To save you building from source (I wasn't sure whether you were set up for that) I've uploaded the latest build here:
http://people.apache.org/~markt/dev/apache-tomcat-9.0.30-dev.tar.gz

Usual caveats apply. This isn't an official release. Use it at your own risk and if your server catches fire it isn't our fault ;)

I really do appreciate your willingness to help track this down. Thanks again.
Comment 20 Aurelien Pernoud 2019-11-21 13:58:59 UTC
Hi Mark,

I deployed your version with FINE debug as before, so far the server didn't catch fire which is pretty cool, as soon as I have the error (kept only CI mode) I will provide you the logs.

Definitely appreciate your help on this one.
Comment 21 Aurelien Pernoud 2019-11-27 15:17:00 UTC
Hi Mark,

the error is not showing for 4 days. Is it possible that you or someone actually fixed something in this patch too from version 9.0.26 ?? Or Should I just wait a bit more...
Comment 22 Mark Thomas 2019-11-27 17:17:14 UTC
The only thing that has changed as far as I know is Tomcat no longer always does a blocking read after the CPing/CPong.

I still don't see how that could have caused the error though...

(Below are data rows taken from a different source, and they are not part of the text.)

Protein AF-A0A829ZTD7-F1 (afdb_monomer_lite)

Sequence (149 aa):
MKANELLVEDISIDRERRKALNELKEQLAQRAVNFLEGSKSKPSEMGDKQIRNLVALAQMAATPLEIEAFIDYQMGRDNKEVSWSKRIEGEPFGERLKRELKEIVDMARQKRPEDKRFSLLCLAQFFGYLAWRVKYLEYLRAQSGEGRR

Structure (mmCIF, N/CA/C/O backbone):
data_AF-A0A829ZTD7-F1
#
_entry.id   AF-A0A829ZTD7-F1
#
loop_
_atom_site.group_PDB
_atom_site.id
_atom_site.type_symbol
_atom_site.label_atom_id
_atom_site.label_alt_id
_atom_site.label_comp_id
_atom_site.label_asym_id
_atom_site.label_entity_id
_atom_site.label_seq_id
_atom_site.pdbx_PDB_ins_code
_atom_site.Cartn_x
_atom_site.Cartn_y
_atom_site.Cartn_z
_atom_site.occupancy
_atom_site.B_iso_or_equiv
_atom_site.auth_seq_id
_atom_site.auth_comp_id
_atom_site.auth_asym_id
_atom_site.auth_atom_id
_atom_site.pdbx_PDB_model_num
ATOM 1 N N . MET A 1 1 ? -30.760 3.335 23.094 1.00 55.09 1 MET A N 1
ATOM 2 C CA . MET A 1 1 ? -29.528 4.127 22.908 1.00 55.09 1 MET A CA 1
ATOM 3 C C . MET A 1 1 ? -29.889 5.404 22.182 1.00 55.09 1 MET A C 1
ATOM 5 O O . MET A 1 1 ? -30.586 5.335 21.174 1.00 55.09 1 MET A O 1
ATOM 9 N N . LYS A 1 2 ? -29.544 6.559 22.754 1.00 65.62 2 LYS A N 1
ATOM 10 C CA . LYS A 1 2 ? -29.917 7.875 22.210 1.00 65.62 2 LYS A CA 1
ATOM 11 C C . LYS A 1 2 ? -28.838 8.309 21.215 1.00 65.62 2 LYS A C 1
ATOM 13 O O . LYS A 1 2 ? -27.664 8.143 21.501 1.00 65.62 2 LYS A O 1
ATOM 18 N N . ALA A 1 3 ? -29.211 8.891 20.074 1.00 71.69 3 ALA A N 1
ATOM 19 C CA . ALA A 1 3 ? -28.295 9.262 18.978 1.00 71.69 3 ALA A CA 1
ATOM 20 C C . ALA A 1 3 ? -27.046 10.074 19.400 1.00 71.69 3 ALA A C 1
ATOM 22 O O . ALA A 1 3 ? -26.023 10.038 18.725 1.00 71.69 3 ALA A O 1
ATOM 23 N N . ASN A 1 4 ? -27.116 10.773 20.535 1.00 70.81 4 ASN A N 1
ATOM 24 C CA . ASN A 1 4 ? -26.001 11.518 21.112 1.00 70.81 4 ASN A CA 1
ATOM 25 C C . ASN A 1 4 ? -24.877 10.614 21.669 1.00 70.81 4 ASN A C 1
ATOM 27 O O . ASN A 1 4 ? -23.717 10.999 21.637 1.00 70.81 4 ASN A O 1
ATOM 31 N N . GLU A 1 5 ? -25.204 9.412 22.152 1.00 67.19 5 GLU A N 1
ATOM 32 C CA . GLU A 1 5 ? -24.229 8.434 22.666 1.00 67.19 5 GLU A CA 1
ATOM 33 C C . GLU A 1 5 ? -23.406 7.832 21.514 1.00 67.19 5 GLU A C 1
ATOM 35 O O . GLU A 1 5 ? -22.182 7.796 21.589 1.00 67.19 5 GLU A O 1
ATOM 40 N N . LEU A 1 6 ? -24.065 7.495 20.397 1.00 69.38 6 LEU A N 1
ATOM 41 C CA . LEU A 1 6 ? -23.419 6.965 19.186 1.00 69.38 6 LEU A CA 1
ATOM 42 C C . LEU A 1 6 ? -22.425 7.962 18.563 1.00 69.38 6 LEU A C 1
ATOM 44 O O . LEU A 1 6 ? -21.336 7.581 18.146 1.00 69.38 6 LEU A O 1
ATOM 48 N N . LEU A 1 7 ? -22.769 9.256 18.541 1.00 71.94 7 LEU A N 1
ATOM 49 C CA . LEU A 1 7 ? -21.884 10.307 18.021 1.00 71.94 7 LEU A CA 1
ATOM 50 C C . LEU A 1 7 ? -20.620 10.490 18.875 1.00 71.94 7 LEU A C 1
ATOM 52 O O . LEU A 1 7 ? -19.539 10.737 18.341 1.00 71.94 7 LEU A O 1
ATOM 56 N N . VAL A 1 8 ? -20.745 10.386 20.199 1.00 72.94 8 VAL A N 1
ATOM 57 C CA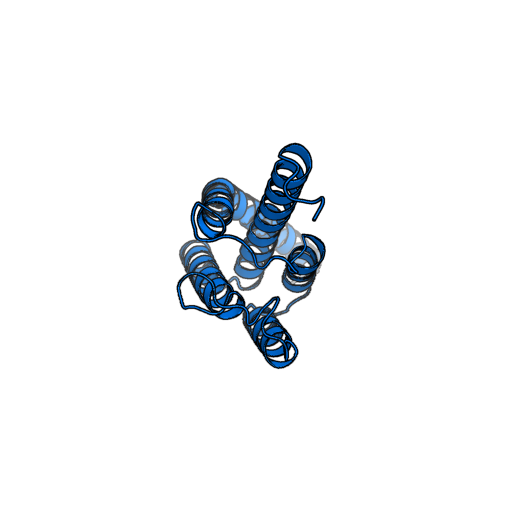 . VAL A 1 8 ? -19.606 10.512 21.120 1.00 72.94 8 VAL A CA 1
ATOM 58 C C . VAL A 1 8 ? -18.678 9.301 21.003 1.00 72.94 8 VAL A C 1
ATOM 60 O O . VAL A 1 8 ? -17.455 9.471 20.995 1.00 72.94 8 VAL A O 1
ATOM 63 N N . GLU A 1 9 ? -19.240 8.100 20.853 1.00 73.31 9 GLU A N 1
ATOM 64 C CA . GLU A 1 9 ? -18.475 6.872 20.610 1.00 73.31 9 GLU A CA 1
ATOM 65 C C . GLU A 1 9 ? -17.685 6.942 19.295 1.00 73.31 9 GLU A C 1
ATOM 67 O O . GLU A 1 9 ? -16.476 6.696 19.302 1.00 73.31 9 GLU A O 1
ATOM 72 N N . ASP A 1 10 ? -18.307 7.382 18.197 1.00 75.44 10 ASP A N 1
ATOM 73 C CA . ASP A 1 10 ? -17.635 7.520 16.897 1.00 75.44 10 ASP A CA 1
ATOM 74 C C . ASP A 1 10 ? -16.457 8.509 16.940 1.00 75.44 10 ASP A C 1
ATOM 76 O O . ASP A 1 10 ? -15.369 8.221 16.429 1.00 75.44 10 ASP A O 1
ATOM 80 N N . ILE A 1 11 ? -16.629 9.661 17.600 1.00 82.38 11 ILE A N 1
ATOM 81 C CA . ILE A 1 11 ? -15.556 10.655 17.767 1.00 82.38 11 ILE A CA 1
ATOM 82 C C . ILE A 1 11 ? -14.398 10.078 18.589 1.00 82.38 11 ILE A C 1
ATOM 84 O O . ILE A 1 11 ? -13.225 10.322 18.274 1.00 82.38 11 ILE A O 1
ATOM 88 N N . SER A 1 12 ? -14.711 9.317 19.640 1.00 88.31 12 SER A N 1
ATOM 89 C CA . SER A 1 12 ? -13.700 8.668 20.474 1.00 88.31 12 SER A CA 1
ATOM 90 C C . SER A 1 12 ? -12.888 7.660 19.659 1.00 88.31 12 SER A C 1
ATOM 92 O O . SER A 1 12 ? -11.657 7.749 19.618 1.00 88.31 12 SER A O 1
ATOM 94 N N . ILE A 1 13 ? -13.564 6.773 18.921 1.00 88.69 13 ILE A N 1
ATOM 95 C CA . ILE A 1 13 ? -12.924 5.754 18.079 1.00 88.69 13 ILE A CA 1
ATOM 96 C C . ILE A 1 13 ? -12.014 6.406 17.030 1.00 88.69 13 ILE A C 1
ATOM 98 O O . ILE A 1 13 ? -10.871 5.980 16.839 1.00 88.69 13 ILE A O 1
ATOM 102 N N . ASP A 1 14 ? -12.468 7.471 16.369 1.00 90.44 14 ASP A N 1
ATOM 103 C CA . ASP A 1 14 ? -11.659 8.162 15.365 1.00 90.44 14 ASP A CA 1
ATOM 104 C C . ASP A 1 14 ? -10.432 8.860 15.968 1.00 90.44 14 ASP A C 1
ATOM 106 O O . ASP A 1 14 ? -9.355 8.875 15.355 1.00 90.44 14 ASP A O 1
ATOM 110 N N . ARG A 1 15 ? -10.537 9.393 17.190 1.00 91.69 15 ARG A N 1
ATOM 111 C CA . ARG A 1 15 ? -9.382 9.938 17.914 1.00 91.69 15 ARG A CA 1
ATOM 112 C C . ARG A 1 15 ? -8.362 8.848 18.235 1.00 91.69 15 ARG A C 1
ATOM 114 O O . ARG A 1 15 ? -7.161 9.065 18.049 1.00 91.69 15 ARG A O 1
ATOM 121 N N . GLU A 1 16 ? -8.815 7.683 18.681 1.00 94.12 16 GLU A N 1
ATOM 122 C CA . GLU A 1 16 ? -7.922 6.562 18.965 1.00 94.12 16 GLU A CA 1
ATOM 123 C C . GLU A 1 16 ? -7.242 6.021 17.704 1.00 94.12 16 GLU A C 1
ATOM 125 O O . GLU A 1 16 ? -6.038 5.763 17.725 1.00 94.12 16 GLU A O 1
ATOM 130 N N . ARG A 1 17 ? -7.972 5.907 16.586 1.00 95.31 17 ARG A N 1
ATOM 131 C CA . ARG A 1 17 ? -7.397 5.533 15.283 1.00 95.31 17 ARG A CA 1
ATOM 132 C C . ARG A 1 17 ? -6.299 6.499 14.864 1.00 95.31 17 ARG A C 1
ATOM 134 O O . ARG A 1 17 ? -5.232 6.065 14.443 1.00 95.31 17 ARG A O 1
ATOM 141 N N . ARG A 1 18 ? -6.519 7.809 15.012 1.00 94.06 18 ARG A N 1
ATOM 142 C CA . ARG A 1 18 ? -5.497 8.827 14.707 1.00 94.06 18 ARG A CA 1
ATOM 143 C C . ARG A 1 18 ? -4.261 8.678 15.587 1.00 94.06 18 ARG A C 1
ATOM 145 O O . ARG A 1 18 ? -3.147 8.784 15.078 1.00 94.06 18 ARG A O 1
ATOM 152 N N . LYS A 1 19 ? -4.444 8.420 16.885 1.00 96.25 19 LYS A N 1
ATOM 153 C CA . LYS A 1 19 ? -3.331 8.174 17.811 1.00 96.25 19 LYS A CA 1
ATOM 154 C C . LYS A 1 19 ? -2.537 6.932 17.393 1.00 96.25 19 LYS A C 1
ATOM 156 O O . LYS A 1 19 ? -1.331 7.033 17.200 1.00 96.25 19 LYS A O 1
ATOM 161 N N . ALA A 1 20 ? -3.217 5.811 17.163 1.00 96.44 20 ALA A N 1
ATOM 162 C CA . ALA A 1 20 ? -2.585 4.571 16.717 1.00 96.44 20 ALA A CA 1
ATOM 163 C C . ALA A 1 20 ? -1.868 4.736 15.366 1.00 96.44 20 ALA A C 1
ATOM 165 O O . ALA A 1 20 ? -0.775 4.210 15.184 1.00 96.44 20 ALA A O 1
ATOM 166 N N . LEU A 1 21 ? -2.441 5.507 14.434 1.00 97.31 21 LEU A N 1
ATOM 167 C CA . LEU A 1 21 ? -1.814 5.790 13.143 1.00 97.31 21 LEU A CA 1
ATOM 168 C C . LEU A 1 21 ? -0.534 6.605 13.326 1.00 97.31 21 LEU A C 1
ATOM 170 O O . LEU A 1 21 ? 0.470 6.295 12.696 1.00 97.31 21 LEU A O 1
ATOM 174 N N . ASN A 1 22 ? -0.555 7.630 14.186 1.00 96.44 22 ASN A N 1
ATOM 175 C CA . ASN A 1 22 ? 0.629 8.441 14.471 1.00 96.44 22 ASN A CA 1
ATOM 176 C C . ASN A 1 22 ? 1.798 7.594 14.983 1.00 96.44 22 ASN A C 1
ATOM 178 O O . ASN A 1 22 ? 2.929 7.845 14.585 1.00 96.44 22 ASN A O 1
ATOM 182 N N . GLU A 1 23 ? 1.520 6.577 15.797 1.00 97.25 23 GLU A N 1
ATOM 183 C CA . GLU A 1 23 ? 2.535 5.652 16.312 1.00 97.25 23 GLU A CA 1
ATOM 184 C C . GLU A 1 23 ? 3.143 4.755 15.216 1.00 97.25 23 GLU A C 1
ATOM 186 O O . GLU A 1 23 ? 4.259 4.277 15.378 1.00 97.25 23 GLU A O 1
ATOM 191 N N . LEU A 1 24 ? 2.452 4.555 14.085 1.00 97.75 24 LEU A N 1
ATOM 192 C CA . LEU A 1 24 ? 2.948 3.769 12.946 1.00 97.75 24 LEU A CA 1
ATOM 193 C C . LEU A 1 24 ? 3.522 4.625 11.804 1.00 97.75 24 LEU A C 1
ATOM 195 O O . LEU A 1 24 ? 4.135 4.080 10.889 1.00 97.75 24 LEU A O 1
ATOM 199 N N . LYS A 1 25 ? 3.337 5.953 11.814 1.00 96.31 25 LYS A N 1
ATOM 200 C CA . LYS A 1 25 ? 3.668 6.827 10.669 1.00 96.31 25 LYS A CA 1
ATOM 201 C C . LYS A 1 25 ? 5.113 6.711 10.205 1.00 96.31 25 LYS A C 1
ATOM 203 O O . LYS A 1 25 ? 5.349 6.628 9.004 1.00 96.31 25 LYS A O 1
ATOM 208 N N . GLU A 1 26 ? 6.055 6.710 11.140 1.00 97.62 26 GLU A N 1
ATOM 209 C CA . GLU A 1 26 ? 7.480 6.615 10.819 1.00 97.62 26 GLU A CA 1
ATOM 210 C C . GLU A 1 26 ? 7.813 5.268 10.174 1.00 97.62 26 GLU A C 1
ATOM 212 O O . GLU A 1 26 ? 8.459 5.224 9.129 1.00 97.62 26 GLU A O 1
ATOM 217 N N . GLN A 1 27 ? 7.266 4.176 10.714 1.00 97.94 27 GLN A N 1
ATOM 218 C CA . GLN A 1 27 ? 7.432 2.847 10.136 1.00 97.94 27 GLN A CA 1
ATOM 219 C C . GLN A 1 27 ? 6.820 2.763 8.730 1.00 97.94 27 GLN A C 1
ATOM 221 O O . GLN A 1 27 ? 7.469 2.270 7.812 1.00 97.94 27 GLN A O 1
ATOM 226 N N . LEU A 1 28 ? 5.609 3.293 8.521 1.00 98.31 28 LEU A N 1
ATOM 227 C CA . LEU A 1 28 ? 4.966 3.333 7.200 1.00 98.31 28 LEU A CA 1
ATOM 228 C C . LEU A 1 28 ? 5.777 4.162 6.190 1.00 98.31 28 LEU A C 1
ATOM 230 O O . LEU A 1 28 ? 5.908 3.764 5.032 1.00 98.31 28 LEU A O 1
ATOM 234 N N . ALA A 1 29 ? 6.341 5.294 6.618 1.00 97.69 29 ALA A N 1
ATOM 235 C CA . ALA A 1 29 ? 7.201 6.124 5.780 1.00 97.69 29 ALA A CA 1
ATOM 236 C C . ALA A 1 29 ? 8.496 5.391 5.405 1.00 97.69 29 ALA A C 1
ATOM 238 O O . ALA A 1 29 ? 8.858 5.355 4.228 1.00 97.69 29 ALA A O 1
ATOM 239 N N . GLN A 1 30 ? 9.156 4.752 6.374 1.00 97.25 30 GLN A N 1
ATOM 240 C CA . GLN A 1 30 ? 10.377 3.989 6.129 1.00 97.25 30 GLN A CA 1
ATOM 241 C C . GLN A 1 30 ? 10.127 2.828 5.164 1.00 97.25 30 GLN A C 1
ATOM 243 O O . GLN A 1 30 ? 10.903 2.610 4.237 1.00 97.25 30 GLN A O 1
ATOM 248 N N . ARG A 1 31 ? 9.008 2.116 5.324 1.00 96.56 31 ARG A N 1
ATOM 249 C CA . ARG A 1 31 ? 8.616 1.043 4.408 1.00 96.56 31 ARG A CA 1
ATOM 250 C C . ARG A 1 31 ? 8.410 1.550 2.981 1.00 96.56 31 ARG A C 1
ATOM 252 O O . ARG A 1 31 ? 8.925 0.944 2.046 1.00 96.56 31 ARG A O 1
ATOM 259 N N . ALA A 1 32 ? 7.763 2.703 2.803 1.00 96.12 32 ALA A N 1
ATOM 260 C CA . ALA A 1 32 ? 7.608 3.324 1.485 1.00 96.12 32 ALA A CA 1
ATOM 261 C C . ALA A 1 32 ? 8.951 3.723 0.844 1.00 96.12 32 ALA A C 1
ATOM 263 O O . ALA A 1 32 ? 9.116 3.595 -0.371 1.00 96.12 32 ALA A O 1
ATOM 264 N N . VAL A 1 33 ? 9.921 4.184 1.643 1.00 94.44 33 VAL A N 1
ATOM 265 C CA . VAL A 1 33 ? 11.286 4.467 1.171 1.00 94.44 33 VAL A CA 1
ATOM 266 C C . VAL A 1 33 ? 11.976 3.178 0.727 1.00 94.44 33 VAL A C 1
ATOM 268 O O . VAL A 1 33 ? 12.425 3.104 -0.419 1.00 94.44 33 VAL A O 1
ATOM 271 N N . ASN A 1 34 ? 11.988 2.161 1.593 1.00 94.00 34 ASN A N 1
ATOM 272 C CA . ASN A 1 34 ? 12.641 0.869 1.362 1.00 94.00 34 ASN A CA 1
ATOM 273 C C . ASN A 1 34 ? 12.046 0.123 0.158 1.00 94.00 34 ASN A C 1
ATOM 275 O O . ASN A 1 34 ? 12.754 -0.587 -0.557 1.00 94.00 34 ASN A O 1
ATOM 279 N N . PHE A 1 35 ? 10.745 0.297 -0.094 1.00 94.25 35 PHE A N 1
ATOM 280 C CA . PHE A 1 35 ? 10.052 -0.320 -1.223 1.00 94.25 35 PHE A CA 1
ATOM 281 C C . PHE A 1 35 ? 10.609 0.126 -2.589 1.00 94.25 35 PHE A C 1
ATOM 283 O O . PHE A 1 35 ? 10.522 -0.631 -3.560 1.00 94.25 35 PHE A O 1
ATOM 290 N N . LEU A 1 36 ? 11.192 1.332 -2.663 1.00 91.44 36 LEU A N 1
ATOM 291 C CA . LEU A 1 36 ? 11.789 1.916 -3.872 1.00 91.44 36 LEU A CA 1
ATOM 292 C C . LEU A 1 36 ? 13.296 2.201 -3.734 1.00 91.44 36 LEU A C 1
ATOM 294 O O . LEU A 1 36 ? 13.822 3.092 -4.406 1.00 91.44 36 LEU A O 1
ATOM 298 N N . GLU A 1 37 ? 13.992 1.512 -2.832 1.00 85.69 37 GLU A N 1
ATOM 299 C CA . GLU A 1 37 ? 15.414 1.743 -2.563 1.00 85.69 37 GLU A CA 1
ATOM 300 C C . GLU A 1 37 ? 16.345 0.885 -3.442 1.00 85.69 37 GLU A C 1
ATOM 302 O O . GLU A 1 37 ? 16.066 -0.278 -3.732 1.00 85.69 37 GLU A O 1
ATOM 307 N N . GLY A 1 38 ? 17.483 1.455 -3.858 1.00 73.44 38 GLY A N 1
ATOM 308 C CA . GLY A 1 38 ? 18.515 0.745 -4.619 1.00 73.44 38 GLY A CA 1
ATOM 309 C C . GLY A 1 38 ? 18.022 0.230 -5.976 1.00 73.44 38 GLY A C 1
ATOM 310 O O . GLY A 1 38 ? 17.456 0.980 -6.773 1.00 73.44 38 GLY A O 1
ATOM 311 N N . SER A 1 39 ? 18.232 -1.062 -6.243 1.00 62.59 39 SER A N 1
ATOM 312 C CA . SER A 1 39 ? 17.778 -1.757 -7.456 1.00 62.59 39 SER A CA 1
ATOM 313 C C . SER A 1 39 ? 16.259 -1.981 -7.514 1.00 62.59 39 SER A C 1
ATOM 315 O O . SER A 1 39 ? 15.728 -2.263 -8.594 1.00 62.59 39 SER A O 1
ATOM 317 N N . LYS A 1 40 ? 15.523 -1.732 -6.418 1.00 69.44 40 LYS A N 1
ATOM 318 C CA . LYS A 1 40 ? 14.052 -1.828 -6.327 1.00 69.44 40 LYS A CA 1
ATOM 319 C C . LYS A 1 40 ? 13.344 -0.637 -6.969 1.00 69.44 40 LYS A C 1
ATOM 321 O O . LYS A 1 40 ? 12.328 -0.155 -6.475 1.00 69.44 40 LYS A O 1
ATOM 326 N N . SER A 1 41 ? 13.870 -0.152 -8.085 1.00 77.00 41 SER A N 1
ATOM 327 C CA . SER A 1 41 ? 13.317 0.991 -8.804 1.00 77.00 41 SER A CA 1
ATOM 328 C C . SER A 1 41 ? 11.860 0.756 -9.218 1.00 77.00 41 SER A C 1
ATOM 330 O O . SER A 1 41 ? 11.417 -0.379 -9.375 1.00 77.00 41 SER A O 1
ATOM 332 N N . LYS A 1 42 ? 11.093 1.837 -9.379 1.00 85.69 42 LYS A N 1
ATOM 333 C CA . LYS A 1 42 ? 9.756 1.770 -9.980 1.00 85.69 42 LYS A CA 1
ATOM 334 C C . LYS A 1 42 ? 9.855 1.471 -11.487 1.00 85.69 42 LYS A C 1
ATOM 336 O O . LYS A 1 42 ? 10.839 1.893 -12.107 1.00 85.69 42 LYS A O 1
ATOM 341 N N . PRO A 1 43 ? 8.826 0.858 -12.100 1.00 87.56 43 PRO A N 1
ATOM 342 C CA . PRO A 1 43 ? 8.712 0.789 -13.555 1.00 87.56 43 PRO A CA 1
ATOM 343 C C . PRO A 1 43 ? 8.793 2.195 -14.172 1.00 87.56 43 PRO A C 1
ATOM 345 O O . PRO A 1 43 ? 8.277 3.154 -13.591 1.00 87.56 43 PRO A O 1
ATOM 348 N N . SER A 1 44 ? 9.438 2.349 -15.334 1.00 82.56 44 SER A N 1
ATOM 349 C CA . SER A 1 44 ? 9.612 3.665 -15.980 1.00 82.56 44 SER A CA 1
ATOM 350 C C . SER A 1 44 ? 8.273 4.346 -16.255 1.00 82.56 44 SER A C 1
ATOM 352 O O . SER A 1 44 ? 8.111 5.517 -15.920 1.00 82.56 44 SER A O 1
ATOM 354 N N . GLU A 1 45 ? 7.303 3.571 -16.742 1.00 85.12 45 GLU A N 1
ATOM 355 C CA . GLU A 1 45 ? 5.941 4.014 -17.052 1.00 85.12 45 GLU A CA 1
ATOM 356 C C . GLU A 1 45 ? 5.061 4.199 -15.811 1.00 85.12 45 GLU A C 1
ATOM 358 O O . GLU A 1 45 ? 3.907 4.601 -15.933 1.00 85.12 45 GLU A O 1
ATOM 363 N N . MET A 1 46 ? 5.557 3.881 -14.607 1.00 85.75 46 MET A N 1
ATOM 364 C CA . MET A 1 46 ? 4.766 4.018 -13.389 1.00 85.75 46 MET A CA 1
ATOM 365 C C . MET A 1 46 ? 4.946 5.390 -12.742 1.00 85.75 46 MET A C 1
ATOM 367 O O . MET A 1 46 ? 5.906 5.600 -12.004 1.00 85.75 46 MET A O 1
ATOM 371 N N . GLY A 1 47 ? 4.027 6.318 -12.996 1.00 86.00 47 GLY A N 1
ATOM 372 C CA . GLY A 1 47 ? 4.066 7.678 -12.437 1.00 86.00 47 GLY A CA 1
ATOM 373 C C . GLY A 1 47 ? 3.443 7.814 -11.041 1.00 86.00 47 GLY A C 1
ATOM 374 O O . GLY A 1 47 ? 2.730 6.925 -10.566 1.00 86.00 47 GLY A O 1
ATOM 375 N N . ASP A 1 48 ? 3.635 8.972 -10.396 1.00 89.44 48 ASP A N 1
ATOM 376 C CA . ASP A 1 48 ? 3.039 9.264 -9.079 1.00 89.44 48 ASP A CA 1
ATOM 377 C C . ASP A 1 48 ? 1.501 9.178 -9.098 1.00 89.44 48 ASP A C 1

Could we give it until after the weekend to see? I'll be tagging the next set of releases then. Meanwhile, I'll see if I can see how the blocking read could trigger this.
Comment 23 Aurelien Pernoud 2019-11-28 12:12:20 UTC
There is absolutely no hurry !
I've been working for a week almost now and no errors...
I'll leave it like that in our environment for the full month, I will even try to reactivate the full mode "A" in our test environment, and if it doesn't happen anymore then I'll consider it fix ;)
Thanks
Comment 24 Aurelien Pernoud 2019-12-05 13:06:58 UTC
2 weeks now, no error anymore.
I reactivated also mode "A" for 4 days now, still no error.
I will wait more as I'm not in hurry but honestly I think we can consider you fixed it !
Comment 25 Aurelien Pernoud 2019-12-09 15:19:49 UTC
FYI I disabled the mod_jk debug to avoid having to clean it on a daily basis, I will continue to monitor with mode "A" if the issue eventually comes back but to me I would consider this one fix now ;)

Many thanks Mark
Comment 26 Mark Thomas 2019-12-10 10:35:41 UTC
OK. Thanks for all you help on this. I'm marking this as resolved but do feel free to re-open if the issue re-surfaces.